Fyber N.V. (the Company) invites its shareholders to its Annual General Meeting of Shareholders (General Meeting) to be held at the offices of Stibbe N.V. Beethovenplein 10, 1077 WM Amsterdam, the Netherlands, on 12 June 2019, at 2:30 pm CET. The language of the meeting shall be in English.


The agenda items of the General Meeting will be as follows:

Agenda

1)

Opening and announcements

2)

Annual Accounts 2018

(a)

Report by the Management Board regarding the financial year 2018 (discussion)

(b)

Implementation of the remuneration policy for the Management Board in the financial year 2018 (discussion)

(c)

Proposal to adopt the 2018 annual accounts and appropriation of losses (vote)

(d)

Proposal to discharge the Management Board members from liability

i.

Proposal to discharge the Management Board member Ziv Elul from liability (vote)

ii.

Proposal to discharge the Management Board member Daniel Sztern from liability (vote)

iii.

Proposal to discharge the Management Board member Yaron Zaltsman from liability (vote)

iv.

Proposal to discharge the Management Board member Crid Yu from liability (vote)

(e)

Proposal to discharge the Supervisory Board members from liability

i.

Proposal to discharge the Supervisory Board member Mr Yair Safrai from liability (vote)

ii.

Proposal to discharge the Supervisory Board member Mr Karim Sehnaoui from liability (vote)

iii.

Proposal to discharge the Supervisory Board member Mr Dirk van Daele from liability (vote)

iv.

Proposal to discharge the Supervisory Board member Mr Yaron Valler from liability (vote)

v.

Proposal to discharge the Supervisory Board member Mr Jens Schumann from liability (vote)

vi.

Proposal to discharge the Supervisory Board member Mr Guy Dubois from liability (vote)

3)

External auditor

(a)

Proposal to appoint the external auditor for the financial year 2019 and 2020 (vote)

4)

Supervisory Board

(a)

Proposal to appoint Mr Arjun Metre as a member of the Supervisory Board (vote)

5)

Shares

(a)

Proposal to designate the Management Board as the competent body to issue shares or to grant rights to subscribe for shares (vote)

(b)

Proposal to designate the Management Board as the competent body to restrict or exclude pre-emptive rights upon issuing shares or granting rights to subscribe for shares (vote)

(c)

Proposals to designate the competent body to issue shares or to grant rights to subscribe for shares pursuant to the Stock Option Plan and to restrict or exclude related pre-emptive rights

i.

Proposal to designate the Supervisory Board as the competent body to issue shares or to grant rights to subscribe for shares to the members of the Management Board pursuant to the Stock Option Plan and to restrict or exclude related pre-emptive rights (vote)

ii.

Proposal to designate the Management Board as the competent body to issue shares or to grant rights to subscribe for shares to participants (not being members of the Management Board) to the Stock Option Plan and to restrict or exclude related pre-emptive rights (vote)

6)

Amendment to the Articles of Association of the Company (vote)

7)

Any other business and close of the meeting

Meeting documents

The agenda above, the explanatory notes thereto (including the Annual Accounts 2018 and the information regarding the proposed Supervisory Board member as referred to in section 2:142 paragraph 3 Dutch Civil Code and the proposal to amend the Company's articles of association are available free of charge on the Company's website:

https://investors.fyber.com/
 

Record Date

The Management Board has determined that for this meeting the persons who will be considered as entitled to attend the General Meeting, are those holders of shares who on 15 May 2019, after close of trading on the regulated market segment (regulierter Markt) of the Frankfurt Stock Exchange (Frankfurter Wertpapierbörse) (the Record Date), hold those rights and are registered as such in the administrations of their banks and brokers.

Registration to Vote

Each shareholder is entitled to vote on the total number of shares that he/she holds at the close of trading on the Record Date, provided he/she has registered his/her shares timely.

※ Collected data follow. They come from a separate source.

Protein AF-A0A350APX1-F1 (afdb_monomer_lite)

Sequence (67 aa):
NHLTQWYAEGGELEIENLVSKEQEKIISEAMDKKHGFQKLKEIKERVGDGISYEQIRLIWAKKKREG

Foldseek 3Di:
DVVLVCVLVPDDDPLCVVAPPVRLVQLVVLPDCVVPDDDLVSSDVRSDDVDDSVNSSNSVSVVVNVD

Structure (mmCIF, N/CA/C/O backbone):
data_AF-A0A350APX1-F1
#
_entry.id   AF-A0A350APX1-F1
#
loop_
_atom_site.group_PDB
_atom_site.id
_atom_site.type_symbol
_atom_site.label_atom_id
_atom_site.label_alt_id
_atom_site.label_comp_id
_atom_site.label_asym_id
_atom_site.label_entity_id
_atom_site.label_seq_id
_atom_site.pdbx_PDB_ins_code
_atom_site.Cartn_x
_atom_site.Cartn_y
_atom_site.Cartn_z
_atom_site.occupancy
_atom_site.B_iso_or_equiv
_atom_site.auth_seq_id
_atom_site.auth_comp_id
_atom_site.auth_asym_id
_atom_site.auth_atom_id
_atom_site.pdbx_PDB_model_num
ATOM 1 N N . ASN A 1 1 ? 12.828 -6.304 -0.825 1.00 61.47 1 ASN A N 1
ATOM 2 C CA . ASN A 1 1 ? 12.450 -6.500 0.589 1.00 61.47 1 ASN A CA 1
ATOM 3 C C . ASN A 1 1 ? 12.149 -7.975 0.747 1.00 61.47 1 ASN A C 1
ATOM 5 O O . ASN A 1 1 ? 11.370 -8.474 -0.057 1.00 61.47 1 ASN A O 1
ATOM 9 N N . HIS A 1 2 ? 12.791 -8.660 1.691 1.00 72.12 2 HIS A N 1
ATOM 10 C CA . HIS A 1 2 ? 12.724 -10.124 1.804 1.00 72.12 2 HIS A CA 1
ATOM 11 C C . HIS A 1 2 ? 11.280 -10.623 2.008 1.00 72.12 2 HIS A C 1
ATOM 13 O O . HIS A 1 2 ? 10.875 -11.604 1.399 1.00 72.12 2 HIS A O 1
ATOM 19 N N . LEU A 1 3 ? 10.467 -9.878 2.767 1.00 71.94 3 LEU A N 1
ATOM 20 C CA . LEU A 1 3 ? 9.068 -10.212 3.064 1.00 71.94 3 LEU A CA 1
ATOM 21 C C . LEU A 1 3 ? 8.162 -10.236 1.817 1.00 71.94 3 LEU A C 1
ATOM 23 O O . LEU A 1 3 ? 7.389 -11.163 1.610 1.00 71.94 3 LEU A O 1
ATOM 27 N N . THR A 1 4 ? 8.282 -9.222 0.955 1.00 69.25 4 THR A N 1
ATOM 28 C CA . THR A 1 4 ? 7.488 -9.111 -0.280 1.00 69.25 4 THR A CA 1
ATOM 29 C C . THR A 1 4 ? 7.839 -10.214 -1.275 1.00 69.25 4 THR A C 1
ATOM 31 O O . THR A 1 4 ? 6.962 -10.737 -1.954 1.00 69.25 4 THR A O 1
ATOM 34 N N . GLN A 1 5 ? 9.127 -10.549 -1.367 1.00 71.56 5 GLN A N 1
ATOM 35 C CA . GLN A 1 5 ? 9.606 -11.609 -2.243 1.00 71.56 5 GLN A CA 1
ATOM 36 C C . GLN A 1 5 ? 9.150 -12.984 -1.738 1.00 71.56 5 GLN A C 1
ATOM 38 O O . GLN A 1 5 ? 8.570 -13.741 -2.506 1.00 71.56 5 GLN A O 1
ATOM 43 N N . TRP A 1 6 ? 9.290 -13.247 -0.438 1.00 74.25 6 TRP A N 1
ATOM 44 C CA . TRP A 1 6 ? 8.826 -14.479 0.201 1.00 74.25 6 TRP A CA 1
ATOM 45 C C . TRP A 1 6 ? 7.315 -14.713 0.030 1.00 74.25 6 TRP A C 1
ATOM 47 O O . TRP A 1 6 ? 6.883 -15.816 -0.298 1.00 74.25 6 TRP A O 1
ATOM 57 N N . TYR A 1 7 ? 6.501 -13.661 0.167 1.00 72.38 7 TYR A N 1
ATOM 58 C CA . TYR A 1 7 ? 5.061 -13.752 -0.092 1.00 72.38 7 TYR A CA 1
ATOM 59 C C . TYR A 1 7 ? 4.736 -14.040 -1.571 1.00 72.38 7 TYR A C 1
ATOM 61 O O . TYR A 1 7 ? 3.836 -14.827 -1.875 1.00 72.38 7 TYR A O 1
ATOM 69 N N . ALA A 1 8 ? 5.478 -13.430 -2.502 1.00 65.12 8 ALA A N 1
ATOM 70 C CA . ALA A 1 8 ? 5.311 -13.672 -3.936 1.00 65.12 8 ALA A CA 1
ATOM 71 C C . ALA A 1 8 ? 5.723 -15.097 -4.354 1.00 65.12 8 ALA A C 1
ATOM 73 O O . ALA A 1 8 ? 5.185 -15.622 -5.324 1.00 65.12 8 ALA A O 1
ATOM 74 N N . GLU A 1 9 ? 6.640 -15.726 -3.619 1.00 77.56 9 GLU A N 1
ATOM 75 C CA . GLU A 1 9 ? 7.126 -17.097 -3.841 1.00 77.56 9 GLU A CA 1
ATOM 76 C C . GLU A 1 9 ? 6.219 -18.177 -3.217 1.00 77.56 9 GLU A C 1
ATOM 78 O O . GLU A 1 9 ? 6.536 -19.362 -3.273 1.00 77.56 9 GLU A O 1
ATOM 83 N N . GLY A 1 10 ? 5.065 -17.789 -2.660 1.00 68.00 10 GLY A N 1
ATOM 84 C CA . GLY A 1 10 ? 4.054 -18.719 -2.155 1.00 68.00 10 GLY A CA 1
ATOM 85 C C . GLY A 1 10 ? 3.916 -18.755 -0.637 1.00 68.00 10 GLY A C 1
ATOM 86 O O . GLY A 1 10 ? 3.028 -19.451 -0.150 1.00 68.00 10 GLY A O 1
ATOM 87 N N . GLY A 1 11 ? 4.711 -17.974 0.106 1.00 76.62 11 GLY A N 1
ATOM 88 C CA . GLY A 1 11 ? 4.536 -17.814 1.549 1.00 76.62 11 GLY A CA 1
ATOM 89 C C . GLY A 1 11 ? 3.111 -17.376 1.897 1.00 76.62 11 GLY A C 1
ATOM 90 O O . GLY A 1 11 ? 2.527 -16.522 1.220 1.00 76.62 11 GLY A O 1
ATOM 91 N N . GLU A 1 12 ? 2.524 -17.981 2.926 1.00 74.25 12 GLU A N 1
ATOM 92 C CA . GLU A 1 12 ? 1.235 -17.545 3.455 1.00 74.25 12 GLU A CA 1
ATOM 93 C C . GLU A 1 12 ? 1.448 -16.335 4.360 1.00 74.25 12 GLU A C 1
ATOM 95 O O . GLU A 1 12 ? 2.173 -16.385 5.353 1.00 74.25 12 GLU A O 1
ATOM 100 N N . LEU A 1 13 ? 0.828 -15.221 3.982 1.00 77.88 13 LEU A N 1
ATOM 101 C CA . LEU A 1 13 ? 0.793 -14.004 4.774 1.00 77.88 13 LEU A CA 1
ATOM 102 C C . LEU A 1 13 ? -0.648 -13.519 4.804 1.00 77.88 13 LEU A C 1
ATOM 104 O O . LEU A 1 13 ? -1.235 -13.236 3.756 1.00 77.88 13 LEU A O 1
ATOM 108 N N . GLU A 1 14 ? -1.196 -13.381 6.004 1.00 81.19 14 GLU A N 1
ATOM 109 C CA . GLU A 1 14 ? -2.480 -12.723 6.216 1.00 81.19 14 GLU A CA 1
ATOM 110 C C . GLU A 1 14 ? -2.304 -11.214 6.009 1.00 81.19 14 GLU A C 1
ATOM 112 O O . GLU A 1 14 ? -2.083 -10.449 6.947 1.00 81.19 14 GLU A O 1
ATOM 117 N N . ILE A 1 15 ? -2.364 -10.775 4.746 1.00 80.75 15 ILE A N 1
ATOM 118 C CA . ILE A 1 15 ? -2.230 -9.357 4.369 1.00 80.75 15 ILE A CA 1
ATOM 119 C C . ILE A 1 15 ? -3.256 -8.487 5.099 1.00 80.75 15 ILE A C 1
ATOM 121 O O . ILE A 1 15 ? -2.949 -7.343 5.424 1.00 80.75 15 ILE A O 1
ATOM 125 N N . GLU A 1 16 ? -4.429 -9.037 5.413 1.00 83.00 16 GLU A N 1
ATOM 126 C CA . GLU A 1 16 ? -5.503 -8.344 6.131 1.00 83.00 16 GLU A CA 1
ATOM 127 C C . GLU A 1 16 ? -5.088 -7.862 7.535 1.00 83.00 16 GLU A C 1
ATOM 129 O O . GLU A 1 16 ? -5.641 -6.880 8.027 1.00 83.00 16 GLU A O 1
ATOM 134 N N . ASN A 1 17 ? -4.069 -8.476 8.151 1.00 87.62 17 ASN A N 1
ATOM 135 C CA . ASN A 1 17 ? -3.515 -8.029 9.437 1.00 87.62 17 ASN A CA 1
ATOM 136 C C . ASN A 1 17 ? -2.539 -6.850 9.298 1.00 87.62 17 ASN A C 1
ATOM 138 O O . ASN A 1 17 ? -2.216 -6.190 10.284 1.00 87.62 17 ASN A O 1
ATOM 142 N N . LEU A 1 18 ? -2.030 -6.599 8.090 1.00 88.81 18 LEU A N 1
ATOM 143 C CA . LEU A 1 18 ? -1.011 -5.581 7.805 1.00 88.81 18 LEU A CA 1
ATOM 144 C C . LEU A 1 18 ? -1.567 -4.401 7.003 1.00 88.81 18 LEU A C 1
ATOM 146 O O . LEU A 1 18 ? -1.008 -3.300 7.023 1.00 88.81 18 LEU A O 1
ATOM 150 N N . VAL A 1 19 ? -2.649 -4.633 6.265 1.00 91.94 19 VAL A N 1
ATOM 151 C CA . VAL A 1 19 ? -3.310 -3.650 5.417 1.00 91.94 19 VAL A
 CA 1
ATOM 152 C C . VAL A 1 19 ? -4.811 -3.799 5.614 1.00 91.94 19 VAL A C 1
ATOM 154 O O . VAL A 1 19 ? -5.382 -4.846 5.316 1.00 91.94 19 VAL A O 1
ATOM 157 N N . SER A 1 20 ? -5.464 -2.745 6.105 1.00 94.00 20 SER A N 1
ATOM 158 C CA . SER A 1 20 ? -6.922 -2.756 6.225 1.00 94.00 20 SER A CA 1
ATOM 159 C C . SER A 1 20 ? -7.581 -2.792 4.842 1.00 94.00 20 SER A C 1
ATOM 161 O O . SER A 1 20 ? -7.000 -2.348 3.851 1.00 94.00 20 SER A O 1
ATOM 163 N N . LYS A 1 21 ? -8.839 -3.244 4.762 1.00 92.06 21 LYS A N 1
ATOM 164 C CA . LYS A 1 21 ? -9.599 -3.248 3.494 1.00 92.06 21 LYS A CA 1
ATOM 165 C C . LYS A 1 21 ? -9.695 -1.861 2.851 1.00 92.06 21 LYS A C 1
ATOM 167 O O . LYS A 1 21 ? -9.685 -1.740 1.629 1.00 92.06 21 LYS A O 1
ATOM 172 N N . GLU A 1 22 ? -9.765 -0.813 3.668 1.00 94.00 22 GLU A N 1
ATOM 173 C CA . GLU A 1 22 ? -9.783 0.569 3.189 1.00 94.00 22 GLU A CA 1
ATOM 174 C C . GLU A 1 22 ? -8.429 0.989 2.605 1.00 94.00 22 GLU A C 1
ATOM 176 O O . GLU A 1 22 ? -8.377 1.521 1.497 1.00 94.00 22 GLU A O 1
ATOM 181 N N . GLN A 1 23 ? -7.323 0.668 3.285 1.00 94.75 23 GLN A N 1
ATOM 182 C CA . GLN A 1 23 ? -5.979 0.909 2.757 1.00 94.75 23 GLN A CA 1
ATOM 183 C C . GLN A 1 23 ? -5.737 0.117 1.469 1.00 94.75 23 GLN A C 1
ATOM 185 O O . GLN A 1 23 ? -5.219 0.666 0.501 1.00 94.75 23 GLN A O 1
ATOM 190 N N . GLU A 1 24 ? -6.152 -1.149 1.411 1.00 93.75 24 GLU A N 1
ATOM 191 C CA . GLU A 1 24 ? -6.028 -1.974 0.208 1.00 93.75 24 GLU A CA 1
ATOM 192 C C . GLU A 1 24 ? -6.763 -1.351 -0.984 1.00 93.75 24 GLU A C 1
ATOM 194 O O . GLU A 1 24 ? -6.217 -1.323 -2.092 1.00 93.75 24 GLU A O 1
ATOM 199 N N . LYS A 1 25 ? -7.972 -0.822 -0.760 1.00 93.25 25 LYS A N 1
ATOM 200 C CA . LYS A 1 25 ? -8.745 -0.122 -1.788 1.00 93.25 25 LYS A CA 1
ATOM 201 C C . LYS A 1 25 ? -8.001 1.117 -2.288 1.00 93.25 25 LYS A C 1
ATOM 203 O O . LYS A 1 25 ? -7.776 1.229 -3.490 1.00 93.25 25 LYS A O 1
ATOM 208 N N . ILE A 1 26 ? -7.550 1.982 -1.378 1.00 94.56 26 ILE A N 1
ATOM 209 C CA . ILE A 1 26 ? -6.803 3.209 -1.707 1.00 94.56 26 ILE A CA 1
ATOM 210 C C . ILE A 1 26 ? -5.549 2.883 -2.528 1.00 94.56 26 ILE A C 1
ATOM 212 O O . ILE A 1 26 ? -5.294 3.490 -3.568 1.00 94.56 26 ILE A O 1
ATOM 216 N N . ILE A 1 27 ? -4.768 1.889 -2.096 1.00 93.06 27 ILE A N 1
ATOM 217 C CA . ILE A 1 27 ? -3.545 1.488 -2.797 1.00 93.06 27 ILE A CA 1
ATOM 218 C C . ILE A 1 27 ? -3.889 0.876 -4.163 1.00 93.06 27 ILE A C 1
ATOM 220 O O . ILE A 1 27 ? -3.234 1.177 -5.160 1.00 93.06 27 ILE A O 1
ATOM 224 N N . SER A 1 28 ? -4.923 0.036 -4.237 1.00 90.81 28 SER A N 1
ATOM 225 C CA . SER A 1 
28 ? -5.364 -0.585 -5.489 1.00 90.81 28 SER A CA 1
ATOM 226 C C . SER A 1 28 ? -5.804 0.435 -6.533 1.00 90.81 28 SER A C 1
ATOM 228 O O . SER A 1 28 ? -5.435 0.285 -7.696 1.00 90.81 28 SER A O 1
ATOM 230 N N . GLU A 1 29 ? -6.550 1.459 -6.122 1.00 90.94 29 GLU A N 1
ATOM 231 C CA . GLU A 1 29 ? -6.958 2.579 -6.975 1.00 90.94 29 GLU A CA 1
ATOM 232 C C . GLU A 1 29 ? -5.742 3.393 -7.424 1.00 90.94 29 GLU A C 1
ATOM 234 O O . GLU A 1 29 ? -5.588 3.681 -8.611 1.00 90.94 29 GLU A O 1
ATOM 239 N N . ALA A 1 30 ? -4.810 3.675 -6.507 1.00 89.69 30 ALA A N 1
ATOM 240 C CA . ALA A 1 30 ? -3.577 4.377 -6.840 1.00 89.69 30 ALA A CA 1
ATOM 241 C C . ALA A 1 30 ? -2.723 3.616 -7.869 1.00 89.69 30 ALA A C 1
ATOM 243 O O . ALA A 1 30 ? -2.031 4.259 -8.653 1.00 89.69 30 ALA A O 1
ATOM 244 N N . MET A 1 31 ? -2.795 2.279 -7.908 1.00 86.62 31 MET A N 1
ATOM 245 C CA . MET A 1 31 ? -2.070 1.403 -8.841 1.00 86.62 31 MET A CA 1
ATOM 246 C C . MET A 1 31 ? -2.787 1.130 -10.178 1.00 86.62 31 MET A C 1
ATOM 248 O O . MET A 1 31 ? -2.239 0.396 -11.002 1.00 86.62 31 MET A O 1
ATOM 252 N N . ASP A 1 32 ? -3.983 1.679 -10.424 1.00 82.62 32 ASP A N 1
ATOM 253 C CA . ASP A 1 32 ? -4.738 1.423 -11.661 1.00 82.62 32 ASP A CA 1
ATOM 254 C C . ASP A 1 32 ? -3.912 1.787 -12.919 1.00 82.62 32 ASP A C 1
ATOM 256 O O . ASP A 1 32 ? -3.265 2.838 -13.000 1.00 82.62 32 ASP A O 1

A confirmation by the custodian bank in whose administration the shares of the relevant shareholder are registered must be submitted to the Company, stating that such shares were registered in his/her name at the Record Date. The confirmation must include the full address details of the relevant shareholder in order to enable the Company to verify the shareholding on the Record Date in an efficient manner.

The confirmation must be sent by the shareholder's bank to the Company, not later than 5 June 2019 at 5:30 pm CET. A copy of the confirmation may be sent by e-mail to

agm@fyber.com
 

Please send the original confirmation to the address of the Company listed below. The Company will send an email confirmation to the shareholder of the registration for the General Meeting.

Voting by Proxy

Notwithstanding the obligation to register for the meeting, the right to attend and to vote at the meeting may be exercised by a holder of a written proxy. A form of a written proxy is available on the Company's website. The written proxy must be received by the Company no later than on 5 June 2019, 5:30 pm CET. The proxy to represent a shareholder may (but needs not) be granted to Ms Manon Cremers, civil law notary with Stibbe or her substitute, by sending an email with proxy and voting instructions to

agm@fyber.com
 

no later than 5 June 2019 at 5:30 pm CET. Please send the original proxy to the Company's address listed below. A copy of the written proxy must be shown at the registration prior to the start of the meeting.

If you intend to instruct your custodian bank for any of the above, please be aware that applicable deadlines could be a number of days before those mentioned above. Please check with the individual institutions as to their cut-off dates.

Registration and identification at the meeting

Registration for admission to the meeting will take place from 2:00 pm CET until the commencement of the meeting at 2:30 pm CET. After this time registration is no longer possible. Persons entitled to attend the meeting may be asked for identification prior to being admitted by means of a valid official identity document, such as a passport.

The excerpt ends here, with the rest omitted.